Big Year Interview (December 19th-7:20):
I had this utterly unexpected and serendipitous breakthrough when I heard about someone who was claiming to have some of Cameron Slater’s staff and I tracked them down as fast as I could and discovered that they indeed did […]I heard a rumour in the IT circles that someone was making idle boasts and normally those rumours don’t come to anything and if I hadn’t been already thinking about this subject I wouldn’t have even followed it up, but I did because I was already on that subject and I was interested.

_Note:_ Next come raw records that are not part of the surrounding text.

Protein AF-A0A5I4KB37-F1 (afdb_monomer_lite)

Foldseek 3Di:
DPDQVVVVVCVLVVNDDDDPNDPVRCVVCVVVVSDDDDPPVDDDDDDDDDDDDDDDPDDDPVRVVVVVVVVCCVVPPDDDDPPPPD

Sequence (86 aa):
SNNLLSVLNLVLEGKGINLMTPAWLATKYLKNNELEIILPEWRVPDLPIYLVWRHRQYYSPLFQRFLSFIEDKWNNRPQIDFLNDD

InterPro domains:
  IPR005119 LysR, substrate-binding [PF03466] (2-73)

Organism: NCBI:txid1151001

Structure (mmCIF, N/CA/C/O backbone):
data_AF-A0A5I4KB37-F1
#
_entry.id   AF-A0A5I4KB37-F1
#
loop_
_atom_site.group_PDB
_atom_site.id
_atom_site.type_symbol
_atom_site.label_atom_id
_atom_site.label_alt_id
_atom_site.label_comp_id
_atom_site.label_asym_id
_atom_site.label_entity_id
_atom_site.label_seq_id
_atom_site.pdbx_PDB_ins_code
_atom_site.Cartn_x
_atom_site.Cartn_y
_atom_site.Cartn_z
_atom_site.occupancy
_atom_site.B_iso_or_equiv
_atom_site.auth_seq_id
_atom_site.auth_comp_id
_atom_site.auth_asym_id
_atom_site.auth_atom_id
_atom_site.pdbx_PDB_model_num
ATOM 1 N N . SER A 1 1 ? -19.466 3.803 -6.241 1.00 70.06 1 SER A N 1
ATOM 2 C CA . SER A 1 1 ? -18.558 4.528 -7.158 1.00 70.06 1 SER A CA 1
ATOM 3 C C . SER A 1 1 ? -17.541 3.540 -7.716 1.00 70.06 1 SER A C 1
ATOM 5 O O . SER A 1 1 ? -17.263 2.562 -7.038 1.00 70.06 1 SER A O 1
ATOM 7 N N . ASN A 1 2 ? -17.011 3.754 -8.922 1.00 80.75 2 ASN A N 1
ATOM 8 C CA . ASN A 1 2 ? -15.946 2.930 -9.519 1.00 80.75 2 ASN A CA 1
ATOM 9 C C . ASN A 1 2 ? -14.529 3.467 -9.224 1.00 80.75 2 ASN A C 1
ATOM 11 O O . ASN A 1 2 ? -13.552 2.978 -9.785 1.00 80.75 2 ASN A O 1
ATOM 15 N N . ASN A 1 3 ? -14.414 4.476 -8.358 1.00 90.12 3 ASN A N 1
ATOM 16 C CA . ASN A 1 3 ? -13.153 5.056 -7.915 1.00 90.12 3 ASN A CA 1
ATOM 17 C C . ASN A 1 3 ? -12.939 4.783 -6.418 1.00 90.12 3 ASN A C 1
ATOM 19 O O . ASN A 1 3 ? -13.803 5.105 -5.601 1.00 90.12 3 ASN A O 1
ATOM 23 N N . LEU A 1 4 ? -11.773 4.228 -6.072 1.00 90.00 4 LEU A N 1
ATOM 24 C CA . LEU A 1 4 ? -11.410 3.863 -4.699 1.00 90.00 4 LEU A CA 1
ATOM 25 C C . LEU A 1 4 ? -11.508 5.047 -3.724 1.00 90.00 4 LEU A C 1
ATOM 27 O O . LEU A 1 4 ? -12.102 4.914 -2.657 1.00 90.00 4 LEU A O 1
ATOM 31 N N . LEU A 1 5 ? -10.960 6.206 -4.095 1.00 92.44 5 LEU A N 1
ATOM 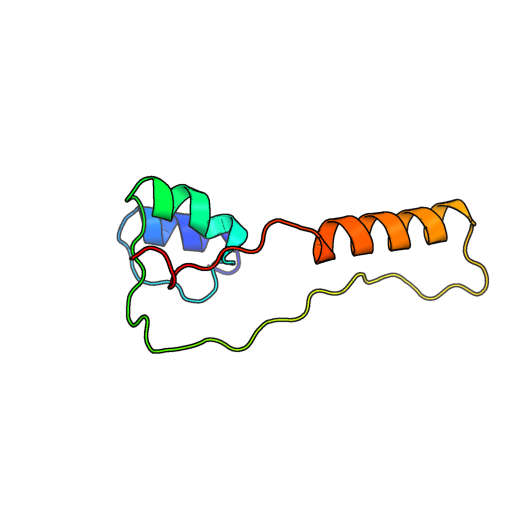32 C CA . LEU A 1 5 ? -10.933 7.384 -3.226 1.00 92.44 5 LEU A CA 1
ATOM 33 C C . LEU A 1 5 ? -12.332 7.964 -3.018 1.00 92.44 5 LEU A C 1
ATOM 35 O O . LEU A 1 5 ? -12.669 8.377 -1.915 1.00 92.44 5 LEU A O 1
ATOM 39 N N . SER A 1 6 ? -13.182 7.939 -4.048 1.00 93.50 6 SER A N 1
ATOM 40 C CA . SER A 1 6 ? -14.579 8.350 -3.896 1.00 93.50 6 SER A CA 1
ATOM 41 C C . SER A 1 6 ? -15.344 7.451 -2.924 1.00 93.50 6 SER A C 1
ATOM 43 O O . SER A 1 6 ? -16.146 7.954 -2.147 1.00 93.50 6 SER A O 1
ATOM 45 N N . VAL A 1 7 ? -15.118 6.131 -2.958 1.00 93.44 7 VAL A N 1
ATOM 46 C CA . VAL A 1 7 ? -15.751 5.209 -1.999 1.00 93.44 7 VAL A CA 1
ATOM 47 C C . VAL A 1 7 ? -15.226 5.460 -0.588 1.00 93.44 7 VAL A C 1
ATOM 49 O O . VAL A 1 7 ? -16.024 5.539 0.338 1.00 93.44 7 VAL A O 1
ATOM 52 N N . LEU A 1 8 ? -13.914 5.643 -0.425 1.00 94.12 8 LEU A N 1
ATOM 53 C CA . LEU A 1 8 ? -13.320 5.959 0.873 1.00 94.12 8 LEU A CA 1
ATOM 54 C C . LEU A 1 8 ? -13.906 7.246 1.472 1.00 94.12 8 LEU A C 1
ATOM 56 O O . LEU A 1 8 ? -14.300 7.241 2.632 1.00 94.12 8 LEU A O 1
ATOM 60 N N . ASN A 1 9 ? -14.040 8.313 0.680 1.00 94.44 9 ASN A N 1
ATOM 61 C CA . ASN A 1 9 ? -14.635 9.567 1.150 1.00 94.44 9 ASN A CA 1
ATOM 62 C C . ASN A 1 9 ? -16.088 9.389 1.611 1.00 94.44 9 ASN A C 1
ATOM 64 O O . ASN A 1 9 ?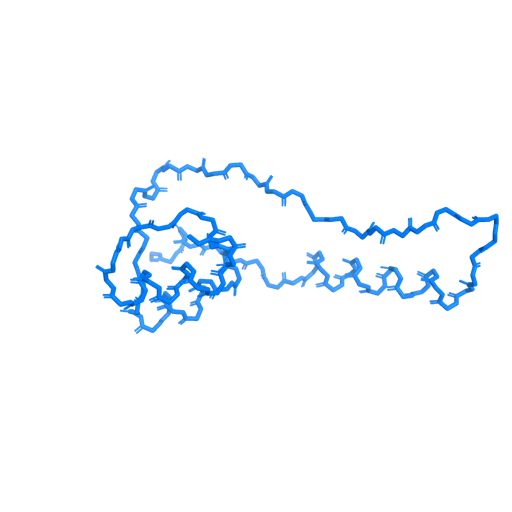 -16.466 9.935 2.639 1.00 94.44 9 ASN A O 1
ATOM 68 N N . LEU A 1 10 ? -16.887 8.579 0.908 1.00 94.94 10 LEU A N 1
ATOM 69 C CA . LEU A 1 10 ? -18.253 8.271 1.345 1.00 94.94 10 LEU A CA 1
ATOM 70 C C . LEU A 1 10 ? -18.275 7.581 2.716 1.00 94.94 10 LEU A C 1
ATOM 72 O O . LEU A 1 10 ? -19.137 7.886 3.534 1.00 94.94 10 LEU A O 1
ATOM 76 N N . VAL A 1 11 ? -17.336 6.670 2.982 1.00 95.56 11 VAL A N 1
ATOM 77 C CA . VAL A 1 11 ? -17.220 6.012 4.295 1.00 95.56 11 VAL A CA 1
ATOM 78 C C . VAL A 1 11 ? -16.808 7.012 5.371 1.00 95.56 11 VAL A C 1
ATOM 80 O O . VAL A 1 11 ? -17.421 7.030 6.433 1.00 95.56 11 VAL A O 1
ATOM 83 N N . LEU A 1 12 ? -15.834 7.882 5.083 1.00 95.56 12 LEU A N 1
ATOM 84 C CA . LEU A 1 12 ? -15.399 8.940 6.005 1.00 95.56 12 LEU A CA 1
ATOM 85 C C . LEU A 1 12 ? -16.532 9.931 6.330 1.00 95.56 12 LEU A C 1
ATOM 87 O O . LEU A 1 12 ? -16.597 10.463 7.431 1.00 95.56 12 LEU A O 1
ATOM 91 N N . GLU A 1 13 ? -17.469 10.141 5.403 1.00 96.31 13 GLU A N 1
ATOM 92 C CA . GLU A 1 13 ? -18.694 10.926 5.619 1.00 96.31 13 GLU A CA 1
ATOM 93 C C . GLU A 1 13 ? -19.837 10.132 6.290 1.00 96.31 13 GLU A C 1
ATOM 95 O O . GLU A 1 13 ? -20.979 10.606 6.369 1.00 96.31 13 GLU A O 1
ATOM 100 N N . GLY A 1 14 ? -19.570 8.902 6.737 1.00 95.19 14 GLY A N 1
ATOM 101 C CA . GLY A 1 14 ? -20.538 8.035 7.408 1.00 95.19 14 GLY A CA 1
ATOM 102 C C . GLY A 1 14 ? -21.635 7.493 6.489 1.00 95.19 14 GLY A C 1
ATOM 103 O O . GLY A 1 14 ? -22.728 7.169 6.951 1.00 95.19 14 GLY A O 1
ATOM 104 N N . LYS A 1 15 ? -21.397 7.418 5.174 1.00 95.88 15 LYS A N 1
ATOM 105 C CA . LYS A 1 15 ? -22.393 6.972 4.179 1.00 95.88 15 LYS A CA 1
ATOM 106 C C . LYS A 1 15 ? -22.392 5.462 3.932 1.00 95.88 15 LYS A C 1
ATOM 108 O O . LYS A 1 15 ? -23.096 5.002 3.034 1.00 95.88 15 LYS A O 1
ATOM 113 N N . GLY A 1 16 ? -21.628 4.687 4.701 1.00 93.12 16 GLY A N 1
ATOM 114 C CA . GLY A 1 16 ? -21.652 3.229 4.637 1.00 93.12 16 GLY A CA 1
ATOM 115 C C . GLY A 1 16 ? -20.368 2.566 5.120 1.00 93.12 16 GLY A C 1
ATOM 116 O O . GLY A 1 16 ? -19.517 3.194 5.739 1.00 93.12 16 GLY A O 1
ATOM 117 N N . ILE A 1 17 ? -20.250 1.281 4.798 1.00 93.62 17 ILE A N 1
ATOM 118 C CA . ILE A 1 17 ? -19.123 0.402 5.128 1.00 93.62 17 ILE A CA 1
ATOM 119 C C . ILE A 1 17 ? -18.415 0.033 3.819 1.00 93.62 17 ILE A C 1
ATOM 121 O O . ILE A 1 17 ? -19.077 -0.172 2.799 1.00 93.62 17 ILE A O 1
ATOM 125 N N . ASN A 1 18 ? -17.085 -0.084 3.833 1.00 90.69 18 ASN A N 1
ATOM 126 C CA . ASN A 1 18 ? -16.311 -0.538 2.677 1.00 90.69 18 ASN A CA 1
ATOM 127 C C . ASN A 1 18 ? -15.341 -1.663 3.043 1.00 90.69 18 ASN A C 1
ATOM 129 O O . ASN A 1 18 ? -14.597 -1.554 4.009 1.00 90.69 18 ASN A O 1
ATOM 133 N N . LEU A 1 19 ? -15.305 -2.695 2.200 1.00 86.88 19 LEU A N 1
ATOM 134 C CA . LEU A 1 19 ? -14.367 -3.814 2.287 1.00 86.88 19 LEU A CA 1
ATOM 135 C C . LEU A 1 19 ? -13.127 -3.617 1.396 1.00 86.88 19 LEU A C 1
ATOM 137 O O . LEU A 1 19 ? -12.081 -4.209 1.627 1.00 86.88 19 LEU A O 1
ATOM 141 N N . MET A 1 20 ? -13.239 -2.803 0.343 1.00 81.44 20 MET A N 1
ATOM 142 C CA . MET A 1 20 ? -12.240 -2.734 -0.729 1.00 81.44 20 MET A CA 1
ATOM 143 C C . MET A 1 20 ? -11.117 -1.720 -0.476 1.00 81.44 20 MET A C 1
ATOM 145 O O . MET A 1 20 ? -10.256 -1.556 -1.339 1.00 81.44 20 MET A O 1
ATOM 149 N N . THR A 1 21 ? -11.120 -1.004 0.655 1.00 87.81 21 THR A N 1
ATOM 150 C CA . THR A 1 21 ? -10.024 -0.084 0.990 1.00 87.81 21 THR A CA 1
ATOM 151 C C . THR A 1 21 ? -8.784 -0.900 1.354 1.00 87.81 21 THR A C 1
ATOM 153 O O . THR A 1 21 ? -8.827 -1.636 2.338 1.00 87.81 21 THR A O 1
ATOM 156 N N . PRO A 1 22 ? -7.661 -0.769 0.625 1.00 88.00 22 PRO A N 1
ATOM 157 C CA . PRO A 1 22 ? -6.438 -1.458 1.000 1.00 88.00 22 PRO A CA 1
ATOM 158 C C . PRO A 1 22 ? -5.962 -1.028 2.387 1.00 88.00 22 PRO A C 1
ATOM 160 O O . PRO A 1 22 ? -5.990 0.161 2.714 1.00 88.00 22 PRO A O 1
ATOM 163 N N . ALA A 1 23 ? -5.448 -1.987 3.155 1.00 84.94 23 ALA A N 1
ATOM 164 C CA . ALA A 1 23 ? -4.892 -1.793 4.493 1.00 84.94 23 ALA A CA 1
ATOM 165 C C . ALA A 1 23 ? -4.025 -0.530 4.607 1.00 84.94 23 ALA A C 1
ATOM 167 O O . ALA A 1 23 ? -4.315 0.356 5.405 1.00 84.94 23 ALA A O 1
ATOM 168 N N . TRP A 1 24 ? -3.020 -0.409 3.735 1.00 84.75 24 TRP A N 1
ATOM 169 C CA . TRP A 1 24 ? -2.055 0.696 3.717 1.00 84.75 24 TRP A CA 1
ATOM 170 C C . TRP A 1 24 ? -2.679 2.081 3.511 1.00 84.75 24 TRP A C 1
ATOM 172 O O . TRP A 1 24 ? -2.086 3.079 3.916 1.00 84.75 24 TRP A O 1
ATOM 182 N N . LEU A 1 25 ? -3.862 2.163 2.897 1.00 89.25 25 LEU A N 1
ATOM 183 C CA . LEU A 1 25 ? -4.601 3.414 2.744 1.00 89.25 25 LEU A CA 1
ATOM 184 C C . LEU A 1 25 ? -5.455 3.707 3.983 1.00 89.25 25 LEU A C 1
ATOM 186 O O . LEU A 1 25 ? -5.524 4.852 4.425 1.00 89.25 25 LEU A O 1
ATOM 190 N N . ALA A 1 26 ? -6.083 2.676 4.554 1.00 89.75 26 ALA A N 1
ATOM 191 C CA . ALA A 1 26 ? -6.954 2.793 5.721 1.00 89.75 26 ALA A CA 1
ATOM 192 C C . ALA A 1 26 ? -6.190 3.155 7.004 1.00 89.75 26 ALA A C 1
ATOM 194 O O . ALA A 1 26 ? -6.726 3.864 7.851 1.00 89.75 26 ALA A O 1
ATOM 195 N N . THR A 1 27 ? -4.931 2.726 7.142 1.00 88.19 27 THR A N 1
ATOM 196 C CA . THR A 1 27 ? -4.131 2.869 8.373 1.00 88.19 27 THR A CA 1
ATOM 197 C C . THR A 1 27 ? -4.102 4.276 8.937 1.00 88.19 27 THR A C 1
ATOM 199 O O . THR A 1 27 ? -4.209 4.444 10.147 1.00 88.19 27 THR A O 1
ATOM 202 N N . LYS A 1 28 ? -3.941 5.291 8.084 1.00 90.25 28 LYS A N 1
ATOM 203 C CA . LYS A 1 28 ? -3.893 6.681 8.545 1.00 90.25 28 LYS A CA 1
ATOM 204 C C . LYS A 1 28 ? -5.192 7.061 9.261 1.00 90.25 28 LYS A C 1
ATOM 206 O O . LYS A 1 28 ? -5.143 7.646 10.333 1.00 90.25 28 LYS A O 1
ATOM 211 N N . TYR A 1 29 ? -6.325 6.700 8.672 1.00 93.06 29 TYR A N 1
ATOM 212 C CA . TYR A 1 29 ? -7.649 7.037 9.182 1.00 93.06 29 TYR A CA 1
ATOM 213 C C . TYR A 1 29 ? -8.019 6.200 10.410 1.00 93.06 29 TYR A C 1
ATOM 215 O O . TYR A 1 29 ? -8.598 6.727 11.351 1.00 93.06 29 TYR A O 1
ATOM 223 N N . LEU A 1 30 ? -7.609 4.928 10.443 1.00 91.19 30 LEU A N 1
ATOM 224 C CA . LEU A 1 30 ? -7.749 4.066 11.621 1.00 91.19 30 LEU A CA 1
ATOM 225 C C . LEU A 1 30 ? -6.966 4.630 12.819 1.00 91.19 30 LEU A C 1
ATOM 227 O O . LEU A 1 30 ? -7.525 4.795 13.894 1.00 91.19 30 LEU A O 1
ATOM 231 N N . LYS A 1 31 ? -5.700 5.027 12.621 1.00 90.69 31 LYS A N 1
ATOM 232 C CA . LYS A 1 31 ? -4.869 5.639 13.679 1.00 90.69 31 LYS A CA 1
ATOM 233 C C . LYS A 1 31 ? -5.423 6.964 14.208 1.00 90.69 31 LYS A C 1
ATOM 235 O O . LYS A 1 31 ? -5.145 7.331 15.344 1.00 90.69 31 LYS A O 1
ATOM 240 N N . ASN A 1 32 ? -6.184 7.677 13.384 1.00 94.12 32 ASN A N 1
ATOM 241 C CA . ASN A 1 32 ? -6.807 8.947 13.739 1.00 94.12 32 ASN A CA 1
ATOM 242 C C . ASN A 1 32 ? -8.229 8.792 14.311 1.00 94.12 32 ASN A C 1
ATOM 244 O O . ASN A 1 32 ? -8.869 9.806 14.582 1.00 94.12 32 ASN A O 1
ATOM 248 N N . ASN A 1 33 ? -8.734 7.563 14.479 1.00 93.25 33 ASN A N 1
ATOM 249 C CA . ASN A 1 33 ? 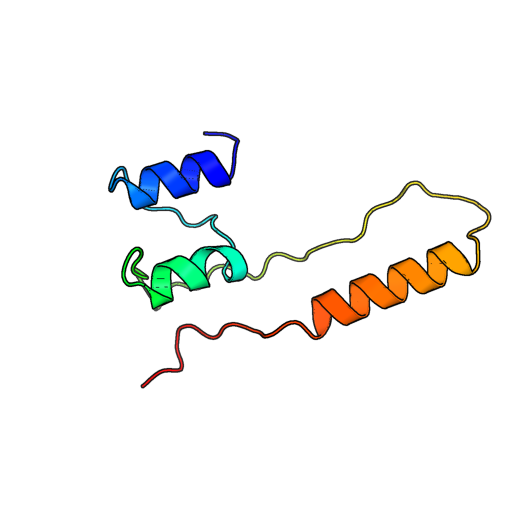-10.127 7.269 14.845 1.00 93.25 33 ASN A CA 1
ATOM 250 C C . ASN A 1 33 ? -11.172 7.850 13.864 1.00 93.25 33 ASN A C 1
ATOM 252 O O . ASN A 1 33 ? -12.302 8.142 14.244 1.00 93.25 33 ASN A O 1
ATOM 256 N N . GLU A 1 34 ? -10.798 8.035 12.595 1.00 95.56 34 GLU A N 1
ATOM 257 C CA . GLU A 1 34 ? -11.701 8.448 11.508 1.00 95.56 34 GLU A CA 1
ATOM 258 C C . GLU A 1 34 ? -12.383 7.240 10.842 1.00 95.56 34 GLU A C 1
ATOM 260 O O . GLU A 1 34 ? -13.407 7.382 10.178 1.00 95.56 34 GLU A O 1
ATOM 265 N N . LEU A 1 35 ? -11.803 6.047 11.006 1.00 94.38 35 LEU A N 1
ATOM 266 C CA . LEU A 1 35 ? -12.374 4.764 10.608 1.00 94.38 35 LEU A CA 1
ATOM 267 C C . LEU A 1 35 ? -12.288 3.778 11.771 1.00 94.38 35 LEU A C 1
ATOM 269 O O . LEU A 1 35 ? -11.412 3.892 12.626 1.00 94.38 35 LEU A O 1
ATOM 273 N N . GLU A 1 36 ? -13.145 2.765 11.730 1.00 92.81 36 GLU A N 1
ATOM 274 C CA . GLU A 1 36 ? -13.150 1.640 12.661 1.00 92.81 36 GLU A CA 1
ATOM 275 C C . GLU A 1 36 ? -13.250 0.326 11.876 1.00 92.81 36 GLU A C 1
ATOM 277 O O . GLU A 1 36 ? -13.906 0.256 10.830 1.00 92.81 36 GLU A O 1
ATOM 282 N N . ILE A 1 37 ? -12.578 -0.718 12.366 1.00 90.94 37 ILE A N 1
ATOM 283 C CA . ILE A 1 37 ? -12.698 -2.067 11.811 1.00 90.94 37 ILE A CA 1
ATOM 284 C C . ILE A 1 37 ? -13.935 -2.717 12.411 1.00 90.94 37 ILE A C 1
ATOM 286 O O . ILE A 1 37 ? -14.054 -2.853 13.624 1.00 90.94 37 ILE A O 1
ATOM 290 N N . ILE A 1 38 ? -14.827 -3.185 11.546 1.00 91.56 38 ILE A N 1
ATOM 291 C CA . ILE A 1 38 ? -15.973 -3.995 11.948 1.00 91.56 38 ILE A CA 1
ATOM 292 C C . ILE A 1 38 ? -15.744 -5.451 11.549 1.00 91.56 38 ILE A C 1
ATOM 294 O O . ILE A 1 38 ? -15.084 -5.720 10.546 1.00 91.56 38 ILE A O 1
ATOM 298 N N . LEU A 1 39 ? -16.339 -6.383 12.299 1.00 90.81 39 LEU A N 1
ATOM 299 C CA . LEU A 1 39 ? -16.225 -7.830 12.062 1.00 90.81 39 LEU A CA 1
ATOM 300 C C . LEU A 1 39 ? -14.756 -8.313 11.984 1.00 90.81 39 LEU A C 1
ATOM 302 O O . LEU A 1 39 ? -14.378 -8.924 10.985 1.00 90.81 39 LEU A O 1
ATOM 306 N N . PRO A 1 40 ? -13.924 -8.078 13.019 1.00 87.12 40 PRO A N 1
ATOM 307 C CA . PRO A 1 40 ? -12.483 -8.375 12.979 1.00 87.12 40 PRO A CA 1
ATOM 308 C C . PRO A 1 40 ? -12.161 -9.864 12.767 1.00 87.12 40 PRO A C 1
ATOM 310 O O . PRO A 1 40 ? -11.115 -10.207 12.220 1.00 87.12 40 PRO A O 1
ATOM 313 N N . GLU A 1 41 ? -13.086 -10.751 13.135 1.00 89.06 41 GLU A N 1
ATOM 314 C CA . GLU A 1 41 ? -12.970 -12.197 12.911 1.00 89.06 41 GLU A CA 1
ATOM 315 C C . GLU A 1 41 ? -13.079 -12.591 11.429 1.00 89.06 41 GLU A C 1
ATOM 317 O O . GLU A 1 41 ? -12.691 -13.694 11.035 1.00 89.06 41 GLU A O 1
ATOM 322 N N . TRP A 1 42 ? -13.623 -11.713 10.582 1.00 87.94 42 TRP A N 1
ATOM 323 C CA . TRP A 1 42 ? -13.816 -11.996 9.168 1.00 87.94 42 TRP A CA 1
ATOM 324 C C . TRP A 1 42 ? -12.597 -11.560 8.353 1.00 87.94 42 TRP A C 1
ATOM 326 O O . TRP A 1 42 ? -12.297 -10.374 8.227 1.00 87.94 42 TRP A O 1
ATOM 336 N N . ARG A 1 43 ? -11.891 -12.532 7.763 1.00 81.50 43 ARG A N 1
ATOM 337 C CA . ARG A 1 43 ? -10.676 -12.279 6.976 1.00 81.50 43 ARG A CA 1
ATOM 338 C C . ARG A 1 43 ? -10.967 -12.281 5.481 1.00 81.50 43 ARG A C 1
ATOM 340 O O . ARG A 1 43 ? -11.502 -13.249 4.942 1.00 81.50 43 ARG A O 1
ATOM 347 N N . VAL A 1 44 ? -10.548 -11.214 4.807 1.00 81.62 44 VAL A N 1
ATOM 348 C CA . VAL A 1 44 ? -10.529 -11.144 3.342 1.00 81.62 44 VAL A CA 1
ATOM 349 C C . VAL A 1 44 ? -9.251 -11.820 2.840 1.00 81.62 44 VAL A C 1
ATOM 351 O O . VAL A 1 44 ? -8.190 -11.572 3.412 1.00 81.62 44 VAL A O 1
ATOM 354 N N . PRO A 1 45 ? -9.313 -12.662 1.794 1.00 84.19 45 PRO A N 1
ATOM 355 C CA . PRO A 1 45 ? -8.111 -13.228 1.193 1.00 84.19 45 PRO A CA 1
ATOM 356 C C . PRO A 1 45 ? -7.162 -12.137 0.689 1.00 84.19 45 PRO A C 1
ATOM 358 O O . PRO A 1 45 ? -7.607 -11.145 0.106 1.00 84.19 45 PRO A O 1
ATOM 361 N N . ASP A 1 46 ? -5.858 -12.354 0.856 1.00 82.19 46 ASP A N 1
ATOM 362 C CA . ASP A 1 46 ? -4.848 -11.438 0.336 1.00 82.19 46 ASP A CA 1
ATOM 363 C C . ASP A 1 46 ? -4.953 -11.312 -1.186 1.00 82.19 46 ASP A C 1
ATOM 365 O O . ASP A 1 46 ? -4.984 -12.302 -1.924 1.00 82.19 46 ASP A O 1
ATOM 369 N N . LEU A 1 47 ? -4.986 -10.067 -1.664 1.00 84.50 47 LEU A N 1
ATOM 370 C CA . LEU A 1 47 ? -4.997 -9.768 -3.089 1.00 84.50 47 LEU A CA 1
ATOM 371 C C . LEU A 1 47 ? -3.560 -9.589 -3.589 1.00 84.50 47 LEU A C 1
ATOM 373 O O . LEU A 1 47 ? -2.866 -8.671 -3.138 1.00 84.50 47 LEU A O 1
ATOM 377 N N . PRO A 1 48 ? -3.098 -10.423 -4.537 1.00 88.19 48 PRO A N 1
ATOM 378 C CA . PRO A 1 48 ? -1.769 -10.270 -5.098 1.00 88.19 48 PRO A CA 1
ATOM 379 C C . PRO A 1 48 ? -1.682 -8.985 -5.922 1.00 88.19 48 PRO A C 1
ATOM 381 O O . PRO A 1 48 ? -2.621 -8.590 -6.617 1.00 88.19 48 PRO A O 1
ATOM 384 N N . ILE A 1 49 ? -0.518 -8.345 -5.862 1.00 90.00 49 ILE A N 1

Obviously with litigation looming this very small shift in the narrative/ elaboration is not unexpected or unreasonable, but it casts a bright light on that elephant in the room that is the idle boasting hacker, that are the complicit New Zealand IT circles, that is the New Zealand authorities inability to identify Rawshark months later compared to Sony’s hackers being identified within days, that is New Zealanders’ vulnerability not just to one hacker but to full IT circles unwilling to break ranks. That in itself is as big if not bigger than the Dirty Politics revelations themselves, again thanks to Nicky.
There is the lingering implication that in our digital lives, our Government is unwilling through contrivance, or feasibly unable to provide any sense of protection or justice whatsoever, further strengthening the argument that our digital conversations do not qualify as that which ’one ought reasonably to expect that the communication may not be intercepted’. Post election, our digital safety was certainly not deemed as high a priority as policy changes prompted by alleged terrorist threats, justified in the name of not letting terrorist threats dictate policy.
Having gone there. I agree 100% that Nicky has handled his role appropriately and with utmost care, and most importantly that his work was done in the public interest, but with both eyes pried open, the vigilante hacker Rawshark remains at large, four months later, in a population the size of a metropolitan district.